Apart from the tailored, set-piece heavy campaign missions, a lot of the individual hero quests feel same-ish. Go to a base, destroy a reactor/rescue some people, kill everyone and leave. Except for Kamala, nearly every other Avengers quest chain plays out like this. And with no tangible loot for the character, these seem unrewarding. Speaking of reward, we’ve addressed this in our beta impressions piece also, but having a game built around loot where the loot isn’t visible is a huuuuuuuuge bummer.

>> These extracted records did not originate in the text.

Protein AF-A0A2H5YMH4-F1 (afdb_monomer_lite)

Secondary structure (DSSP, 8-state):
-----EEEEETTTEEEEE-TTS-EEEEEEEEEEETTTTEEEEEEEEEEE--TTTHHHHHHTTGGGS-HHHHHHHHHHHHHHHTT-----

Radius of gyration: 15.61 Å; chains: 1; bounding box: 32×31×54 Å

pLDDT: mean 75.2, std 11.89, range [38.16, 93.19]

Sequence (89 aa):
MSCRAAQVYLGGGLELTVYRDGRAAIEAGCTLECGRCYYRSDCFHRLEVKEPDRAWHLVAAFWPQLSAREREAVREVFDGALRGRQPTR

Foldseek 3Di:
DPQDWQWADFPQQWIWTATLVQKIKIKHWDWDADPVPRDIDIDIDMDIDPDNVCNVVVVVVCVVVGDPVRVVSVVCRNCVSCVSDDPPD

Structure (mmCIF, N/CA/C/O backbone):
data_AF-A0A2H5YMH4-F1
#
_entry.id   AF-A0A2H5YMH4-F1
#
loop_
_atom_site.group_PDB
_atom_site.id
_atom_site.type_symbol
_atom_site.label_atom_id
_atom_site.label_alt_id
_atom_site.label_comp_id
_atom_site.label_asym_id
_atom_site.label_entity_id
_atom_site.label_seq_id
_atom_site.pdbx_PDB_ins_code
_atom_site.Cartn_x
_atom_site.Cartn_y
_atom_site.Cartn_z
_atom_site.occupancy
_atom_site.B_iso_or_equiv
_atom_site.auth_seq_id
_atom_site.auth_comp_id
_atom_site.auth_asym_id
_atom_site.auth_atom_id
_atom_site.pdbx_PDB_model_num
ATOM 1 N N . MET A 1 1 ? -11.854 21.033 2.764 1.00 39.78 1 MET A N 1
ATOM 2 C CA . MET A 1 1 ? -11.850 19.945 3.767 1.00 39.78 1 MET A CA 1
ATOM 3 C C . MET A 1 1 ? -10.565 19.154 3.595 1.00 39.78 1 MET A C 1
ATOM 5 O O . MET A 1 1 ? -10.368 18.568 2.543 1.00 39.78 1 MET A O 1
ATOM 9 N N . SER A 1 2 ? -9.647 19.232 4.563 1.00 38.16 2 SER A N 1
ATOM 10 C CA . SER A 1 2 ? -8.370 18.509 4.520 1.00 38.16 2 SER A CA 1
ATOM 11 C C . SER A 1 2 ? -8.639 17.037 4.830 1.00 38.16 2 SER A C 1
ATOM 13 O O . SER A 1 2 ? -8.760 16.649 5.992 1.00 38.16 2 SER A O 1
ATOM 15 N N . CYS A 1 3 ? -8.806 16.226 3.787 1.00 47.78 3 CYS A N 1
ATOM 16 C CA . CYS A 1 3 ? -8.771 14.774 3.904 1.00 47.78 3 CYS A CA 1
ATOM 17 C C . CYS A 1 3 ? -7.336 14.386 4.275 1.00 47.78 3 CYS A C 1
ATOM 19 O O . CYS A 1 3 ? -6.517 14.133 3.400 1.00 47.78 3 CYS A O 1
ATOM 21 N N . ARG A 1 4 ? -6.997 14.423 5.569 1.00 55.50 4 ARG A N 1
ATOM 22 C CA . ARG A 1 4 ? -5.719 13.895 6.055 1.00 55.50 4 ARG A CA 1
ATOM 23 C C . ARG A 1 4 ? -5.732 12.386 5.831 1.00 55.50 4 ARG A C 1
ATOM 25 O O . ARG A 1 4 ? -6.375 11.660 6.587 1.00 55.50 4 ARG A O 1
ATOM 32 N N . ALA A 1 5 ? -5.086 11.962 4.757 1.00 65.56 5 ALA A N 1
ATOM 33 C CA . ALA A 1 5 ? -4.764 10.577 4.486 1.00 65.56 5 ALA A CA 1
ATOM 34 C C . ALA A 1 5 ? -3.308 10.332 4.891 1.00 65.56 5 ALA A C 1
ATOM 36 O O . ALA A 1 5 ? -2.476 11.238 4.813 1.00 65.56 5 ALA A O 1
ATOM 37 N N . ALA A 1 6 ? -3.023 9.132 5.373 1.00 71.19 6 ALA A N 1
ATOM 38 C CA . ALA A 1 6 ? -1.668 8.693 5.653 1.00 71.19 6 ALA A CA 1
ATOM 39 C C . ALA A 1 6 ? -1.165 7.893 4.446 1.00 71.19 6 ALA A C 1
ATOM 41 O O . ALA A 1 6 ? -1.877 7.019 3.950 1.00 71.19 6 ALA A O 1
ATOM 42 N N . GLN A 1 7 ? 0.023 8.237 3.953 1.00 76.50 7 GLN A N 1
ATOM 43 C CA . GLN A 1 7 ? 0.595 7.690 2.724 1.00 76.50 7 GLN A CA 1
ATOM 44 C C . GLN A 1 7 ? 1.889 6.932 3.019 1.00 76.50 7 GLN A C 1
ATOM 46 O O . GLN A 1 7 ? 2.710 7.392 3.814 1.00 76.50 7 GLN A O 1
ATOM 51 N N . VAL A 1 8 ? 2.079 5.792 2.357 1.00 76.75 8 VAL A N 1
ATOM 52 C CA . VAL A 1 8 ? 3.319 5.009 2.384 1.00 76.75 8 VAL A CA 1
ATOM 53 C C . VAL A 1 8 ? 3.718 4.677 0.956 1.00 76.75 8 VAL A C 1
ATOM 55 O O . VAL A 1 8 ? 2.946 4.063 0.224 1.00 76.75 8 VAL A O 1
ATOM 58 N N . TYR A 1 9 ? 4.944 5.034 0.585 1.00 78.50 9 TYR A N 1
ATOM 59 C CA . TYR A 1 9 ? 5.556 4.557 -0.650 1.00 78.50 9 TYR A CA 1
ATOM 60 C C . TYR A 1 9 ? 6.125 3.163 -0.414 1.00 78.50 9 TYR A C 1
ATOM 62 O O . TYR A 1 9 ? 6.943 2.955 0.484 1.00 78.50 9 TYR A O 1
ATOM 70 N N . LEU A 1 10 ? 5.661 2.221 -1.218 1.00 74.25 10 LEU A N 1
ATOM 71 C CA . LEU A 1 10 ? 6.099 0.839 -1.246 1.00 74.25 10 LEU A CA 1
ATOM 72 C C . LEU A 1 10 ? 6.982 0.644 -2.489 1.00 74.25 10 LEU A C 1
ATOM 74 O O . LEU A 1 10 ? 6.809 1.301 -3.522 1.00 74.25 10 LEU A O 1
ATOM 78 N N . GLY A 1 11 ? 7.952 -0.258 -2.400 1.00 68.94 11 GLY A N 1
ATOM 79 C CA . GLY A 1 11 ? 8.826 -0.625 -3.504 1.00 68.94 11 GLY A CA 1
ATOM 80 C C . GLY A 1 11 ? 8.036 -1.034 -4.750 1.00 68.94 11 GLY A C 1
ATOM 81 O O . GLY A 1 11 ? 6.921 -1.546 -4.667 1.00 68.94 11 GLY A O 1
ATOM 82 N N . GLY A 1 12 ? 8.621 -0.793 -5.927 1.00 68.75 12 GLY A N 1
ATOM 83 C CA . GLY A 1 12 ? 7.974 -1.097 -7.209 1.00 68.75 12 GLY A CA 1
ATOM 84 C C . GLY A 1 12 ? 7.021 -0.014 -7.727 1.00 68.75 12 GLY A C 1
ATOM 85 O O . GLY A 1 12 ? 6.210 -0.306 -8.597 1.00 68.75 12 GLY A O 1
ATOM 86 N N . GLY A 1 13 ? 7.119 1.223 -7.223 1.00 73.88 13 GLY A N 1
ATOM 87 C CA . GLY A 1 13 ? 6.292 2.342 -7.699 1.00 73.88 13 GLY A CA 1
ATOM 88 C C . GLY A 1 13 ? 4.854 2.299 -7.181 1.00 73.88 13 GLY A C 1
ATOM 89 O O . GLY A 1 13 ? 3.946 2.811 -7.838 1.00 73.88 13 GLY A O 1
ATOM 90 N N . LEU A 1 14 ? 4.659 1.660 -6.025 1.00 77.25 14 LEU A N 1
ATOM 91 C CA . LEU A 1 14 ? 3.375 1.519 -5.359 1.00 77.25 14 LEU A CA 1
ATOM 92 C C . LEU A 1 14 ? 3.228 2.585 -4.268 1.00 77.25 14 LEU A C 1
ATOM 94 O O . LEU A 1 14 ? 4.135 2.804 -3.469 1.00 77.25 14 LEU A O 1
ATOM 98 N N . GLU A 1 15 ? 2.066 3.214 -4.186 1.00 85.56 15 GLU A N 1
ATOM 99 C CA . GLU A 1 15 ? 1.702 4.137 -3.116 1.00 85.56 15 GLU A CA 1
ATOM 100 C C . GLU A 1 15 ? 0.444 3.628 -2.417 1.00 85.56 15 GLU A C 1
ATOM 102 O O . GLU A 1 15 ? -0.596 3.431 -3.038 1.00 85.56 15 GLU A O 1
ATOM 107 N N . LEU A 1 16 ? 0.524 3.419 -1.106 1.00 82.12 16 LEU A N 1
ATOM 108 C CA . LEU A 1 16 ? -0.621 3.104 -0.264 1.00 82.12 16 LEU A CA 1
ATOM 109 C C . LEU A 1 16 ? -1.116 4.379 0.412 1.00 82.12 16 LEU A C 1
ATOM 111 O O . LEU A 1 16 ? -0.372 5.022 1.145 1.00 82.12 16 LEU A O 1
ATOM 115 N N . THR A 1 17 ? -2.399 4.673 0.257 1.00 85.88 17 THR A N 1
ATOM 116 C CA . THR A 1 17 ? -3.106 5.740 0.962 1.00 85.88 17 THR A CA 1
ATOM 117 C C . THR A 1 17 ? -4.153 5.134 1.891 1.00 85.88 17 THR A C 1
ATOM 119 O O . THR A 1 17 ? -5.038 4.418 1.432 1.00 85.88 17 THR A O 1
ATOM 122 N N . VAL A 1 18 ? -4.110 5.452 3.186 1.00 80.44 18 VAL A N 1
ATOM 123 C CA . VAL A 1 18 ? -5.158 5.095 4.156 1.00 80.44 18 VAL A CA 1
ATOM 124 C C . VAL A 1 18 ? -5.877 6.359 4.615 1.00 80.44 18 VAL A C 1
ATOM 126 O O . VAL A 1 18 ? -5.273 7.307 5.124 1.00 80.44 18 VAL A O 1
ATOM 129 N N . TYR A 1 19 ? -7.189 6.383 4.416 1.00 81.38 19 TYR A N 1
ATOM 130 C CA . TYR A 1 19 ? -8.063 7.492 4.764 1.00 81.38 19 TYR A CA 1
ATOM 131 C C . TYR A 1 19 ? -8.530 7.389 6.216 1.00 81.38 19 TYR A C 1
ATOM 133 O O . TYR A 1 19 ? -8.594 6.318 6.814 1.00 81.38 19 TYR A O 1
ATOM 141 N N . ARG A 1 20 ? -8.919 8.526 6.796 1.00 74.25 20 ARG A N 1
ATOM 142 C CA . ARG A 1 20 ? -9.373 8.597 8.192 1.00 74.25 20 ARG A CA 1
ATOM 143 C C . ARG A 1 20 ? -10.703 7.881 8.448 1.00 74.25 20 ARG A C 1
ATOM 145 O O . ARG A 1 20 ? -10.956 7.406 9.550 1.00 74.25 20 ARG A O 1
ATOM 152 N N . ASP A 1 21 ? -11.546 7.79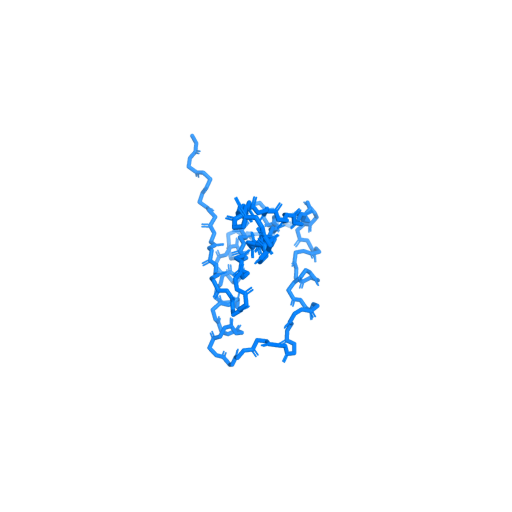5 7.424 1.00 74.00 21 ASP A N 1
ATOM 153 C CA . ASP A 1 21 ? -12.758 6.972 7.445 1.00 74.00 21 ASP A CA 1
ATOM 154 C C . ASP A 1 21 ? -12.442 5.474 7.308 1.00 74.00 21 ASP A C 1
ATOM 156 O O . ASP A 1 21 ? -13.352 4.654 7.325 1.00 74.00 21 ASP A O 1
ATOM 160 N N . GLY A 1 22 ? -11.157 5.111 7.251 1.00 70.38 22 GLY A N 1
ATOM 161 C CA . GLY A 1 22 ? -10.619 3.762 7.194 1.00 70.38 22 GLY A CA 1
ATOM 162 C C . GLY A 1 22 ? -10.651 3.131 5.805 1.00 70.38 22 GLY A C 1
ATOM 163 O O . GLY A 1 22 ? -10.239 1.985 5.674 1.00 70.38 22 GLY A O 1
ATOM 164 N N . ARG A 1 23 ? -11.082 3.858 4.764 1.00 80.50 23 ARG A N 1
ATOM 165 C CA . ARG A 1 23 ? -10.856 3.429 3.378 1.00 80.50 23 ARG A CA 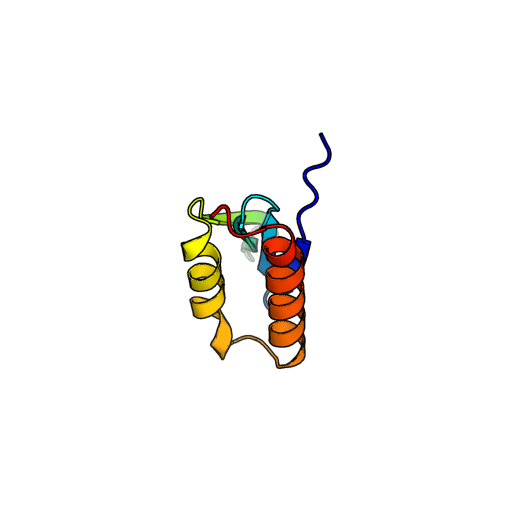1
ATOM 166 C C . ARG A 1 23 ? -9.362 3.340 3.089 1.00 80.50 23 ARG A C 1
ATOM 168 O O . ARG A 1 23 ? -8.565 4.050 3.704 1.00 80.50 23 ARG A O 1
ATOM 175 N N . ALA A 1 24 ? -8.985 2.537 2.105 1.00 81.88 24 ALA A N 1
ATOM 176 C CA . ALA A 1 24 ? -7.614 2.503 1.614 1.00 81.88 24 ALA A CA 1
ATOM 177 C C . ALA A 1 24 ? -7.574 2.441 0.090 1.00 81.88 24 ALA A C 1
ATOM 179 O O . ALA A 1 24 ? -8.464 1.874 -0.542 1.00 81.88 24 ALA A O 1
ATOM 180 N N . ALA A 1 25 ? -6.531 3.013 -0.494 1.00 85.00 25 ALA A N 1
ATOM 181 C CA . ALA A 1 25 ? -6.231 2.914 -1.910 1.00 85.00 25 ALA A CA 1
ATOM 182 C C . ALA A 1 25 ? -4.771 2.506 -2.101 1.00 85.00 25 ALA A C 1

The only thing I can do is swap one invisible upgrade for another to get a stat boost, and that’s not going to impress a lot of gamers who aren’t stat chasers. I know Marvel is super anal with the way their characters look, but think about how much you could customise your DC character in Injustice 2. I would have happily grinded these repetitive missions if I had the allure of better looking loot to deck my characters out with.

Bugs galore

The game’s performance starts fine with it being able to hold 30 FPS, but as you progress through missions, it’s all over the place. During certain missions – when there’s a lot going on screen, the game can even dip all the way down to single digits. Besides that performance hit, cut-scenes immediately after a loading screen also tend to stutter a lot, and at time the cut-scene audio doesn’t sync with the visuals.

During one pivotal cut-scene, I even lost all audio – and subtitles and couldn’t figure out what was going on. I’ve also faced numerous bugs during gameplay where some characters just stop moving, or certain events don’t trigger so I have to restart a checkpoint. And one time, the game just randomly decided to blur everything around me, forcing me to play through a lengthy section all over again. And I’m not exaggerating but Avengers has the worst loading I’ve experienced in a while. Not only is the game plagued with loading screens for every single thing you do, but each one of them is painfully long.

At this point you’re probably thinking I didn’t like the game, and that’s the weird bit. I really enjoyed my time with this game – warts and all. A lot of the issues I have with Avengers can be rectified with a few patches, but till then, only pick this one up if you’re a diehard Marvel fan.